Monday, Jan. 08, 1973

Humanizing the Earth

In recent years, the annual Christmas-week meeting of the American Association for the Advancement of Science has been as much an occasion for acrimony and gloom as for surveys of scientific progress. The proceedings have been repeatedly--and often mindlessly--disrupted by young radicals. They have also been marked by one pessimistic report after another on man's despoliation of his home planet. Last week in Washington, D.C., at the A.A.A.S.'S 139th meeting, scientists were again subjected to dissent and despair, but this time there was also welcome relief in the form of an eloquent defense of prudent technological growth.

The defender was Rene Dubos, distinguished Rockefeller University microbiologist, elder statesman of science and author (A God Within, So Human an Animal). In a major address entitled "Humanizing the Earth," Dubos, 71, disputed one of the fashionable credos of contemporary environmentalists: that any human interference with nature is in itself undesirable. In other words, Dubos flatly disagreed with Barry Commoner's so-called fourth law of ecology: "Nature knows best." On the contrary, Dubos insisted, nature does not always know best. It is, in fact, often "shortsighted." To prove his point, he cited not only such major natural calamities as droughts, hurricanes and earthquakes, but also the periodic deaths of large populations of animals like lemmings, muskrats and rabbits. Said Dubos: "Only the most starry-eyed Panglossian optimist could claim that nature knows best how to achieve population control."

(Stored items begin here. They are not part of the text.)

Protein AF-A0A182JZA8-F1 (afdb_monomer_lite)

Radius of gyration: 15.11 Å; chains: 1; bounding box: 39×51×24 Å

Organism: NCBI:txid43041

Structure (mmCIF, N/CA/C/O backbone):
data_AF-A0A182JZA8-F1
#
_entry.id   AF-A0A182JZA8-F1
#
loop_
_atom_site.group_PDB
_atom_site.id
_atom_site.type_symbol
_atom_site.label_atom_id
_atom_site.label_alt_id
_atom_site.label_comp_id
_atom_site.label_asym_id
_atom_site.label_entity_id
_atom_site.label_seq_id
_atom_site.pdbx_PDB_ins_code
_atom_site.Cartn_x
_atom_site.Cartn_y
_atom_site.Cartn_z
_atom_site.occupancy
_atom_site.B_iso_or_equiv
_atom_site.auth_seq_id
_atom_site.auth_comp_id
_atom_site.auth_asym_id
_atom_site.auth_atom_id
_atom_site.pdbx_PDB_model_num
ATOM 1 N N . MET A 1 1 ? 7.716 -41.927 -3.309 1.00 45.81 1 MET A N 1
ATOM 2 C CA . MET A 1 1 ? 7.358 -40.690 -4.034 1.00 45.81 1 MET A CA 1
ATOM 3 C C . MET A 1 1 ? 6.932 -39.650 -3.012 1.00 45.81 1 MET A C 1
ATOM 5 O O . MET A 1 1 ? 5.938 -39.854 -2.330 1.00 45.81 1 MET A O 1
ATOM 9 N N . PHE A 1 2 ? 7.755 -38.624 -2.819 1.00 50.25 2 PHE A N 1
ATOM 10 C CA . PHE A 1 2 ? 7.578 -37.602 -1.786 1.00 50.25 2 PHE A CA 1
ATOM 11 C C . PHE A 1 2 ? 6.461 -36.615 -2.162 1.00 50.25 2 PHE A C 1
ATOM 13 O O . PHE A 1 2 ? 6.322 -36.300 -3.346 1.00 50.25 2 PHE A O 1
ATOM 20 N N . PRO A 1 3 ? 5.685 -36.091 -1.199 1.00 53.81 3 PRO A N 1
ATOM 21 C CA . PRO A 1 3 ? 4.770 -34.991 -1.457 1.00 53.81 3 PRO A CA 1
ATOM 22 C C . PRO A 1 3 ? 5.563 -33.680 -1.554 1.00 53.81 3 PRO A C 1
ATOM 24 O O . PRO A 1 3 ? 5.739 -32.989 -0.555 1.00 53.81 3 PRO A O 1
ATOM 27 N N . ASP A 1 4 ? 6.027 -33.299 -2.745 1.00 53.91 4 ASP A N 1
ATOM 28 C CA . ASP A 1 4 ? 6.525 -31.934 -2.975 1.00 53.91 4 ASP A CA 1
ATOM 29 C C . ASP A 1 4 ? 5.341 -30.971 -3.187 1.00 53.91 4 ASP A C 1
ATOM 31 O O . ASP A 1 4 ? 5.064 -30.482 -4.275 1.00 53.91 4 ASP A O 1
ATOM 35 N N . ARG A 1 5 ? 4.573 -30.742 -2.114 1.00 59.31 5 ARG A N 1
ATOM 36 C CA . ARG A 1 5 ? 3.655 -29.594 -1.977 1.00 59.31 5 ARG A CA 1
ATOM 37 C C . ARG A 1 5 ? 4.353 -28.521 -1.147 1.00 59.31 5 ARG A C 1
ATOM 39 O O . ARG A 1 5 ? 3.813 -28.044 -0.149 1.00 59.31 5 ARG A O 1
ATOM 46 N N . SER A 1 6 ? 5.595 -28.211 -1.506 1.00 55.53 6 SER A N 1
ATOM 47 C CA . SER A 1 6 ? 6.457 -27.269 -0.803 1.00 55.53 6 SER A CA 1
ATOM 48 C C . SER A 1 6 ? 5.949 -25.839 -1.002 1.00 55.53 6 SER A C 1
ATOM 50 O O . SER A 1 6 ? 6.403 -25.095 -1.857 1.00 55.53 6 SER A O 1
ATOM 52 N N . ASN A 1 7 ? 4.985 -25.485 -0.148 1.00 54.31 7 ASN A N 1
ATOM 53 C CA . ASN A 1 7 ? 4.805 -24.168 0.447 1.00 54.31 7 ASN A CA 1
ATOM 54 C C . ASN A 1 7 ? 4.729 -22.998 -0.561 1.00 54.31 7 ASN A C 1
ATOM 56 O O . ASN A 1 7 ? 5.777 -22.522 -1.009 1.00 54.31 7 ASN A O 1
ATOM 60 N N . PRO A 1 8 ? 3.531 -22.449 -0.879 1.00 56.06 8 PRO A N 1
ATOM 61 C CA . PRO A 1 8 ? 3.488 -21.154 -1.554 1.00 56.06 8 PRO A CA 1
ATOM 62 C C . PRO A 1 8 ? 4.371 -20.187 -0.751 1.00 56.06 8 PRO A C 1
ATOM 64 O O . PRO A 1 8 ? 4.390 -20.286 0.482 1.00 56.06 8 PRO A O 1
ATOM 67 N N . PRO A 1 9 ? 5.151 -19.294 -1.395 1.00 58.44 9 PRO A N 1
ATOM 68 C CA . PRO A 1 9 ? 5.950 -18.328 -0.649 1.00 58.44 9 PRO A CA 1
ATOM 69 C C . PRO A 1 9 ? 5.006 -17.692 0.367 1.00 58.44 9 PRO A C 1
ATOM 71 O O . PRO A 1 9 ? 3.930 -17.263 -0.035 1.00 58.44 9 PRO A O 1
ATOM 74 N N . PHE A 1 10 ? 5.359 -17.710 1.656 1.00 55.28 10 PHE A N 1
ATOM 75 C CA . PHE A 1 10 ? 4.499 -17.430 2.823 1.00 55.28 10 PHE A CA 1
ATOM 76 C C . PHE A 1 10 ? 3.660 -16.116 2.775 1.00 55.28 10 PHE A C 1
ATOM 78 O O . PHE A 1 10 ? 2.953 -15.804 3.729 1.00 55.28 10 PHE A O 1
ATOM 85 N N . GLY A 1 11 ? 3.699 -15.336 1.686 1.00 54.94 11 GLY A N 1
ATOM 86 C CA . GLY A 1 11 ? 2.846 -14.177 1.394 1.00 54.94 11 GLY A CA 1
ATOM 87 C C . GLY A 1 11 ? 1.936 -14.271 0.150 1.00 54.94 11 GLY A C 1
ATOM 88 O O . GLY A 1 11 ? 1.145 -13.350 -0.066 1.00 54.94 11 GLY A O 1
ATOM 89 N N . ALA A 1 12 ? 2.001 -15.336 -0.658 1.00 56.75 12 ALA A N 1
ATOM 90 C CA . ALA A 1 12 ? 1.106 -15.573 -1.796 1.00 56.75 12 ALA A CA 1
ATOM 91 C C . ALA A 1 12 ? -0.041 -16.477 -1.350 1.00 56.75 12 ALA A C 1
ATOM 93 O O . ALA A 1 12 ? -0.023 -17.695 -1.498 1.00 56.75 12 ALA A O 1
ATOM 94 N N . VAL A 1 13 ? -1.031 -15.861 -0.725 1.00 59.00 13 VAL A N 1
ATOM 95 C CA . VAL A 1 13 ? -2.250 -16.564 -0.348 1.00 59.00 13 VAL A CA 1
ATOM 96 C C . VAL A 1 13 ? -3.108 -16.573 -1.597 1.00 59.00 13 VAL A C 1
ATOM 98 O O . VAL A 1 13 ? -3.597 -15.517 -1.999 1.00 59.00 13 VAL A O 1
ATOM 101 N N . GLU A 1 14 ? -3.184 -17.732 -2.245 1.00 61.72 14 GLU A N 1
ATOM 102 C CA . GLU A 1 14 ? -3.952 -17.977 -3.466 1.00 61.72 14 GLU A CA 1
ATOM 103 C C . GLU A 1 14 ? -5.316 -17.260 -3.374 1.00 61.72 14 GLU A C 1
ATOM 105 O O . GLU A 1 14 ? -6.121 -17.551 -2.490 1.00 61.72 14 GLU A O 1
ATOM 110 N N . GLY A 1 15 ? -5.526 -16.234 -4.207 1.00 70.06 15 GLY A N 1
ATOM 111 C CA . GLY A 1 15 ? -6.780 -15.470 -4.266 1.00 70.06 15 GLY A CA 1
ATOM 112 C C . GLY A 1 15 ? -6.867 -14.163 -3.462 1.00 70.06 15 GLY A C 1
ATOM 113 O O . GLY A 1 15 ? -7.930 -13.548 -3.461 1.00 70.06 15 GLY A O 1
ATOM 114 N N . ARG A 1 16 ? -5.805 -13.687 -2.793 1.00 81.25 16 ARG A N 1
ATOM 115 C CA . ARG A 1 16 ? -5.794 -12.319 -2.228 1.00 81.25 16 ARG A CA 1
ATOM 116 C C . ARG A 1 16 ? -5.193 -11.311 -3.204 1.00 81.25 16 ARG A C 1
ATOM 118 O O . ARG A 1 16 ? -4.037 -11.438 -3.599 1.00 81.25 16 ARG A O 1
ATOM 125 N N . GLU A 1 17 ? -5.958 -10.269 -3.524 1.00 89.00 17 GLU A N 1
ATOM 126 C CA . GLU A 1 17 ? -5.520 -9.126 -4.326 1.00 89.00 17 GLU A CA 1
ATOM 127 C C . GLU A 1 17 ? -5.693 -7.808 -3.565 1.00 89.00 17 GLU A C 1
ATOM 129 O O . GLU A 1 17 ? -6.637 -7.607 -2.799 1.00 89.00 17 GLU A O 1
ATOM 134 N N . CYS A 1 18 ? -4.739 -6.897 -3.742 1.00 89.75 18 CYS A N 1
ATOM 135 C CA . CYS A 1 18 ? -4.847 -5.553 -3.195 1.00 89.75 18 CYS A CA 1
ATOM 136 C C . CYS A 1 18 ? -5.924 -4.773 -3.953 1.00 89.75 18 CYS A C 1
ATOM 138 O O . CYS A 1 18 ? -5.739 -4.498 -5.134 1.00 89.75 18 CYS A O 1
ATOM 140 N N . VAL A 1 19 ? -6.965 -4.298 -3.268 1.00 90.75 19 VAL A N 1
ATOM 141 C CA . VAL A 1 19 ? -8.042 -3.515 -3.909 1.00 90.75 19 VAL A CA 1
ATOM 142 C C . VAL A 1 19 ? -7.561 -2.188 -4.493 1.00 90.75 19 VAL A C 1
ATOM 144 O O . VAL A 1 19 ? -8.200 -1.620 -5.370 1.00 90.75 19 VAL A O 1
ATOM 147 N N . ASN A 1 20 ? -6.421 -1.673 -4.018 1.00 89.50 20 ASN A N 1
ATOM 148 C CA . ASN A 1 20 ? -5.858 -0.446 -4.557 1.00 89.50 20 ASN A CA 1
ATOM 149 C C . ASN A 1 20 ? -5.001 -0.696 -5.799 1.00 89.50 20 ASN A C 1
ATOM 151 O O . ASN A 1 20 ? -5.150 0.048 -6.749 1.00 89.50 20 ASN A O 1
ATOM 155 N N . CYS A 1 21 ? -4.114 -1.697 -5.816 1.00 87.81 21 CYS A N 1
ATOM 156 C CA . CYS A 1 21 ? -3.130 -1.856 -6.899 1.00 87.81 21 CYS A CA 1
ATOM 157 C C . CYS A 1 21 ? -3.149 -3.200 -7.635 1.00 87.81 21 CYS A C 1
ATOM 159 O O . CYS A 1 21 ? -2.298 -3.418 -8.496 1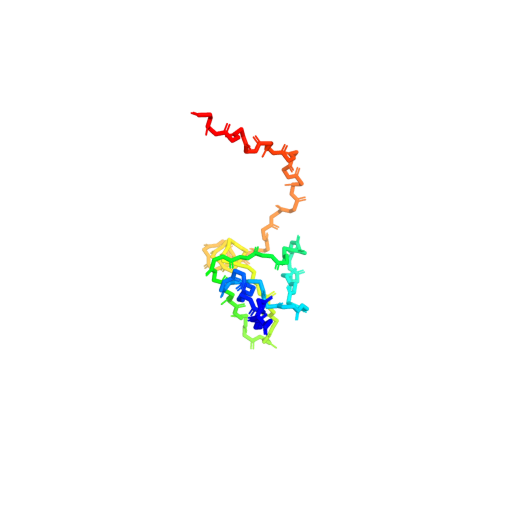.00 87.81 21 CYS A O 1
ATOM 161 N N . GLY A 1 22 ? -4.052 -4.112 -7.275 1.00 87.88 22 GLY A N 1
ATOM 162 C CA . GLY A 1 22 ? -4.140 -5.460 -7.842 1.00 87.88 22 GLY A CA 1
ATOM 163 C C . GLY A 1 22 ? -2.944 -6.361 -7.518 1.00 87.88 22 GLY A C 1
ATOM 164 O O . GLY A 1 22 ? -2.769 -7.401 -8.141 1.00 87.88 22 GLY A O 1
ATOM 165 N N . ALA A 1 23 ? -2.071 -5.974 -6.578 1.00 86.12 23 ALA A N 1
ATOM 166 C CA . ALA A 1 23 ? -0.946 -6.818 -6.186 1.00 86.12 23 ALA A CA 1
ATOM 167 C C . ALA A 1 23 ? -1.460 -8.125 -5.577 1.00 86.12 23 ALA A C 1
ATOM 169 O O . ALA A 1 23 ? -2.201 -8.085 -4.600 1.00 86.12 23 ALA A O 1
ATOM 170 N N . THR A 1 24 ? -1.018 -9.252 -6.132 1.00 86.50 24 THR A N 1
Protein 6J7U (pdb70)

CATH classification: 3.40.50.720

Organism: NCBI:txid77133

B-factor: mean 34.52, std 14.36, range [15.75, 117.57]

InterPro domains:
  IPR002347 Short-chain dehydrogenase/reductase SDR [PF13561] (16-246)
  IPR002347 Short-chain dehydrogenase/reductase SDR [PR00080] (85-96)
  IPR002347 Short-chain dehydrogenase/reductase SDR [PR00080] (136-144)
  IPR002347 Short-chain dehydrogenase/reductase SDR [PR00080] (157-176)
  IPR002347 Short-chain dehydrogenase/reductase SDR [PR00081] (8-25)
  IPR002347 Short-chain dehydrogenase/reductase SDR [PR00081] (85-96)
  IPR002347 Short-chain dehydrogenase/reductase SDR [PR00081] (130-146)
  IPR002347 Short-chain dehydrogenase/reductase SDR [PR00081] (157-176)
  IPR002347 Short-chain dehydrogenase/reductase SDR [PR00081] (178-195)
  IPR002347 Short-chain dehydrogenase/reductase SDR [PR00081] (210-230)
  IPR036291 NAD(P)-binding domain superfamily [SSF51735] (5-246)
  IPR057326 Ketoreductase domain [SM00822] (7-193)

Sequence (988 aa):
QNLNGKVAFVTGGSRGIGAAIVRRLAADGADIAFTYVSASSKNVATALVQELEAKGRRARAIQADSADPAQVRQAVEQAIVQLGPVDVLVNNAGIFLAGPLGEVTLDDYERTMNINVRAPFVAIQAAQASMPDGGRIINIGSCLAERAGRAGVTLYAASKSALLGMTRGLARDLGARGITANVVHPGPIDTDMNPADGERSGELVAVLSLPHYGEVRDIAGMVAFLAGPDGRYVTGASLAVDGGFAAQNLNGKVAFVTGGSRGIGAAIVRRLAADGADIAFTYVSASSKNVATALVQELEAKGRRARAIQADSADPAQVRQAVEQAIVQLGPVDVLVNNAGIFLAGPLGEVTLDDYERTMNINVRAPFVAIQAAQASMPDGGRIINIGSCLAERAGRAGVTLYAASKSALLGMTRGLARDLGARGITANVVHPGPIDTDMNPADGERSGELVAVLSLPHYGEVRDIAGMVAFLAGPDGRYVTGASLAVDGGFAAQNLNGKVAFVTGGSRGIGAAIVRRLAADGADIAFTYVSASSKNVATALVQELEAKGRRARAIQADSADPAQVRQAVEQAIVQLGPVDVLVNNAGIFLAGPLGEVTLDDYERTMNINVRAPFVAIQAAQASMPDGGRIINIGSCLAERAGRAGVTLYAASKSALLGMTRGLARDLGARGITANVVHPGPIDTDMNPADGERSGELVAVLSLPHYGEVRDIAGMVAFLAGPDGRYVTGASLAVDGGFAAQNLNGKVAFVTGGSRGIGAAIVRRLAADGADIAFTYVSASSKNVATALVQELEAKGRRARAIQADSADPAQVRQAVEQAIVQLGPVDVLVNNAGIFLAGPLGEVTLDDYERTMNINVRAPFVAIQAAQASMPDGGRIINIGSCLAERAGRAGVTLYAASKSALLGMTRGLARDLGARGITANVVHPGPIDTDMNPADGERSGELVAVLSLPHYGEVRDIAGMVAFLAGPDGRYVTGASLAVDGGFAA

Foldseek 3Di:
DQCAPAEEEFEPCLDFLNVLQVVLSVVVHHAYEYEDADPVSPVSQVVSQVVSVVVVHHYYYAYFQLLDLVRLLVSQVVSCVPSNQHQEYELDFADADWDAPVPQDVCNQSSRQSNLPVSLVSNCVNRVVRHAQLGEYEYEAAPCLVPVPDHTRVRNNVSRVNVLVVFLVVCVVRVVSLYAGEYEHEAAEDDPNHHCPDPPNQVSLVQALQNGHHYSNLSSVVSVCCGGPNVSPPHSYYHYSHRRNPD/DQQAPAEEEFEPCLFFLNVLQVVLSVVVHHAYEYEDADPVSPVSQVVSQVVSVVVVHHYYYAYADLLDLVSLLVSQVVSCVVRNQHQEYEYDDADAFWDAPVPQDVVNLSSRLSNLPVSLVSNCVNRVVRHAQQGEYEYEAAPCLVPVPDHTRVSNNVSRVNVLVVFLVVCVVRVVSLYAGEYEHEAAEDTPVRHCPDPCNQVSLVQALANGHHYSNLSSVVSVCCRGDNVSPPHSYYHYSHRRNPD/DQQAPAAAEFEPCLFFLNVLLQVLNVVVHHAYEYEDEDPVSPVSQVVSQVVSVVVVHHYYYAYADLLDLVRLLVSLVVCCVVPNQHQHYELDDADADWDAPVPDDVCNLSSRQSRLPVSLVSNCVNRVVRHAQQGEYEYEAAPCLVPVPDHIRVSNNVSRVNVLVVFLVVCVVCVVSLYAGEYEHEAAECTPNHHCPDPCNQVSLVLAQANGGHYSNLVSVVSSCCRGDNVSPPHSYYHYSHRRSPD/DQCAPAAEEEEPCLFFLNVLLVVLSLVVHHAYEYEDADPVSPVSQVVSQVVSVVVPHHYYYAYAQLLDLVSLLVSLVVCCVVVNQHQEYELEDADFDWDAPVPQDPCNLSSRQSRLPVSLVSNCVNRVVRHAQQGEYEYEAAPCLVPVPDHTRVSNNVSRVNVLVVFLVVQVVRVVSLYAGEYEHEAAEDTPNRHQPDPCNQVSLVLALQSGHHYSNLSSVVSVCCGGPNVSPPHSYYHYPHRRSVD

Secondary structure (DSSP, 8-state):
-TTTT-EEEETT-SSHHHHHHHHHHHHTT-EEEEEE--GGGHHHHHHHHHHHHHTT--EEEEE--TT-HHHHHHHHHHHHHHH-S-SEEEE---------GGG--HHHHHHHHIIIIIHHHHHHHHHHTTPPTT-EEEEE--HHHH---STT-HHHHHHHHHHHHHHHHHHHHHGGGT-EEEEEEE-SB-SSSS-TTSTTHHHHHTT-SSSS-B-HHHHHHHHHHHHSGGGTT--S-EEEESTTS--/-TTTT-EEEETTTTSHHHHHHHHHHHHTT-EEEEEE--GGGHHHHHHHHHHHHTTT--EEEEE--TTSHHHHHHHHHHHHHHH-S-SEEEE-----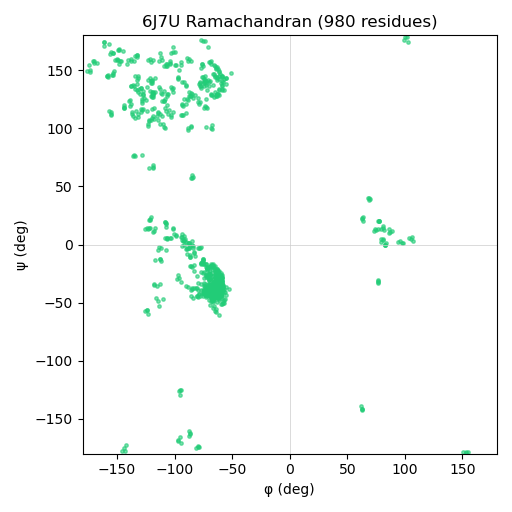----GGG--HHHHHHHHIIIIIHHHHHHHHHGGGPPTT-EEEEE--GGGT---STT-HHHHHHHHHHHHHHHHHHHHHGGGT-EEEEEEE-SB-SSSS-TTSTTHHHHHTT-SSSS-B-HHHHHHHHHHHHSGGGTT--S-EEEESTTS--/-TTTT-EEEETTTTSHHHHHHHHHHHHTT-EEEEEE--GGGHHHHHHHHHHHHHTT--EEEEE--TT-HHHHHHHHHHHHHHH-S-SEEEE---------GGG--HHHHHHHHIIIIIHHHHHHHHHHTTPPTT-EEEEE--HHHH---STT-HHHHHHHHHHHHHHHHHHHHHGGGT-EEEEEEE-SB-SSSS-TTSTTHHHHHTT-SSSS-B-HHHHHHHHHHHHSGGGTT--S-EEEESTTTT-/-TTTT-EEEETTTTSHHHHHHHHHHHHTT-EEEEEE--GGGHHHHHHHHHHHHHTT--EEEEE--TT-HHHHHHHHHHHHHHH-S-SEEEE---------GGG--HHHHHHHHIIIIIHHHHHHHHHHTTPPTT-EEEEE--HHHH---SSS-HHHHHHHHHHHHHHHHHHHHHGGGT-EEEEEEE-SB-SSSS-TTSTTHHHHHTTSSSSS-B-HHHHHHHHHHHHSGGGTT--S-EEEESTTTT-

Radius of gyration: 27.69 Å; Cα contacts (8 Å, |Δi|>4): 2490; chains: 4; bounding box: 56×87×80 Å

Structure (mmCIF, N/CA/C/O backbone):
data_6J7U
#
_entry.id   6J7U
#
_cell.length_a   54.662
_cell.length_b   96.792
_cell.length_c   168.937
_cell.angle_alpha   90.00
_cell.angle_beta   90.00
_cell.angle_gamma   90.00
#
_symmetry.space_group_name_H-M   'P 21 21 21'
#
loop_
_entity.id
_entity.type
_entity.pdbx_description
1 polymer 'Blue fluorescent protein'
2 non-polymer 'NADPH DIHYDRO-NICOTINAMIDE-ADENINE-DINUCLEOTIDE PHOSPHATE'
3 water water
#
loop_
_atom_site.group_PDB
_atom_site.id
_atom_site.type_symbol
_atom_site.label_atom_id
_atom_site.label_alt_id
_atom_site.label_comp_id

Equilibrium. A less dramatic but equally pertinent example of nature's shortcomings is its inability to recycle all the wastes it creates. One instance of such a breakdown of "ecological equilibrium" is the accumulation of tons of guano (bird excrement) along the coast of Peru. Indeed, he noted, it is only when man collects the guano for fertilizer that the nitrogen-and phosphate-rich material is eventually returned to the "biological cycle in the form of plant nutrient." Guano is not the only example of nature's garbage. Peat, coal and even oil are all organic materials that have undergone only partial decomposition. Paradoxically, Dubos added, when man burns these fuels (and pollutes the atmosphere) he also helps complete nature's unfinished cycle, "because he thereby makes the carbon and minerals of these fuels once more available for plant growth."

Nature should also be modified in other ways, Dubos believes. "Many richnesses of nature are brought to light only in regions that have been humanized"--that is, transformed by human toil into agricultural lands, gardens and parks. But Dubos warned that for every pound of food produced by these areas there is an enormous expenditure of energy--to make and drive the farmer's tractors, to irrigate the land, to manufacture fertilizers and pesticides. Thus, he took issue with another ecological dogma--that expansion of energy production should be curtailed. The continued well-being of agriculture, he said, is "intimately bound to the development of new sources of energy, as are all other aspects of human life."

Despite such iconoclasm, Dubos is in fact an advocate of cautious ecological management, and is alarmed by man's mountains of garbage. Technological societies, like the primitive societies that preceded them, he says, have been notoriously careless of their wastes. Still, he doubts that the ways of nature offer a solution to the solid-waste disposal problem. "It requires new technological methods and changes in the innate (natural) behavior of man."

Dubos is also worried about the further destruction of the wilderness. "The thunderous silence of deep canyons, the solitude of high mountains, the luminosity of deserts," he said, keeps man in "resonance with cosmic events." But these qualities can be preserved even while man alters nature because "the interplay between man and nature has commonly taken the form of a true symbiosis--namely, a biological relationship that is beneficial to both."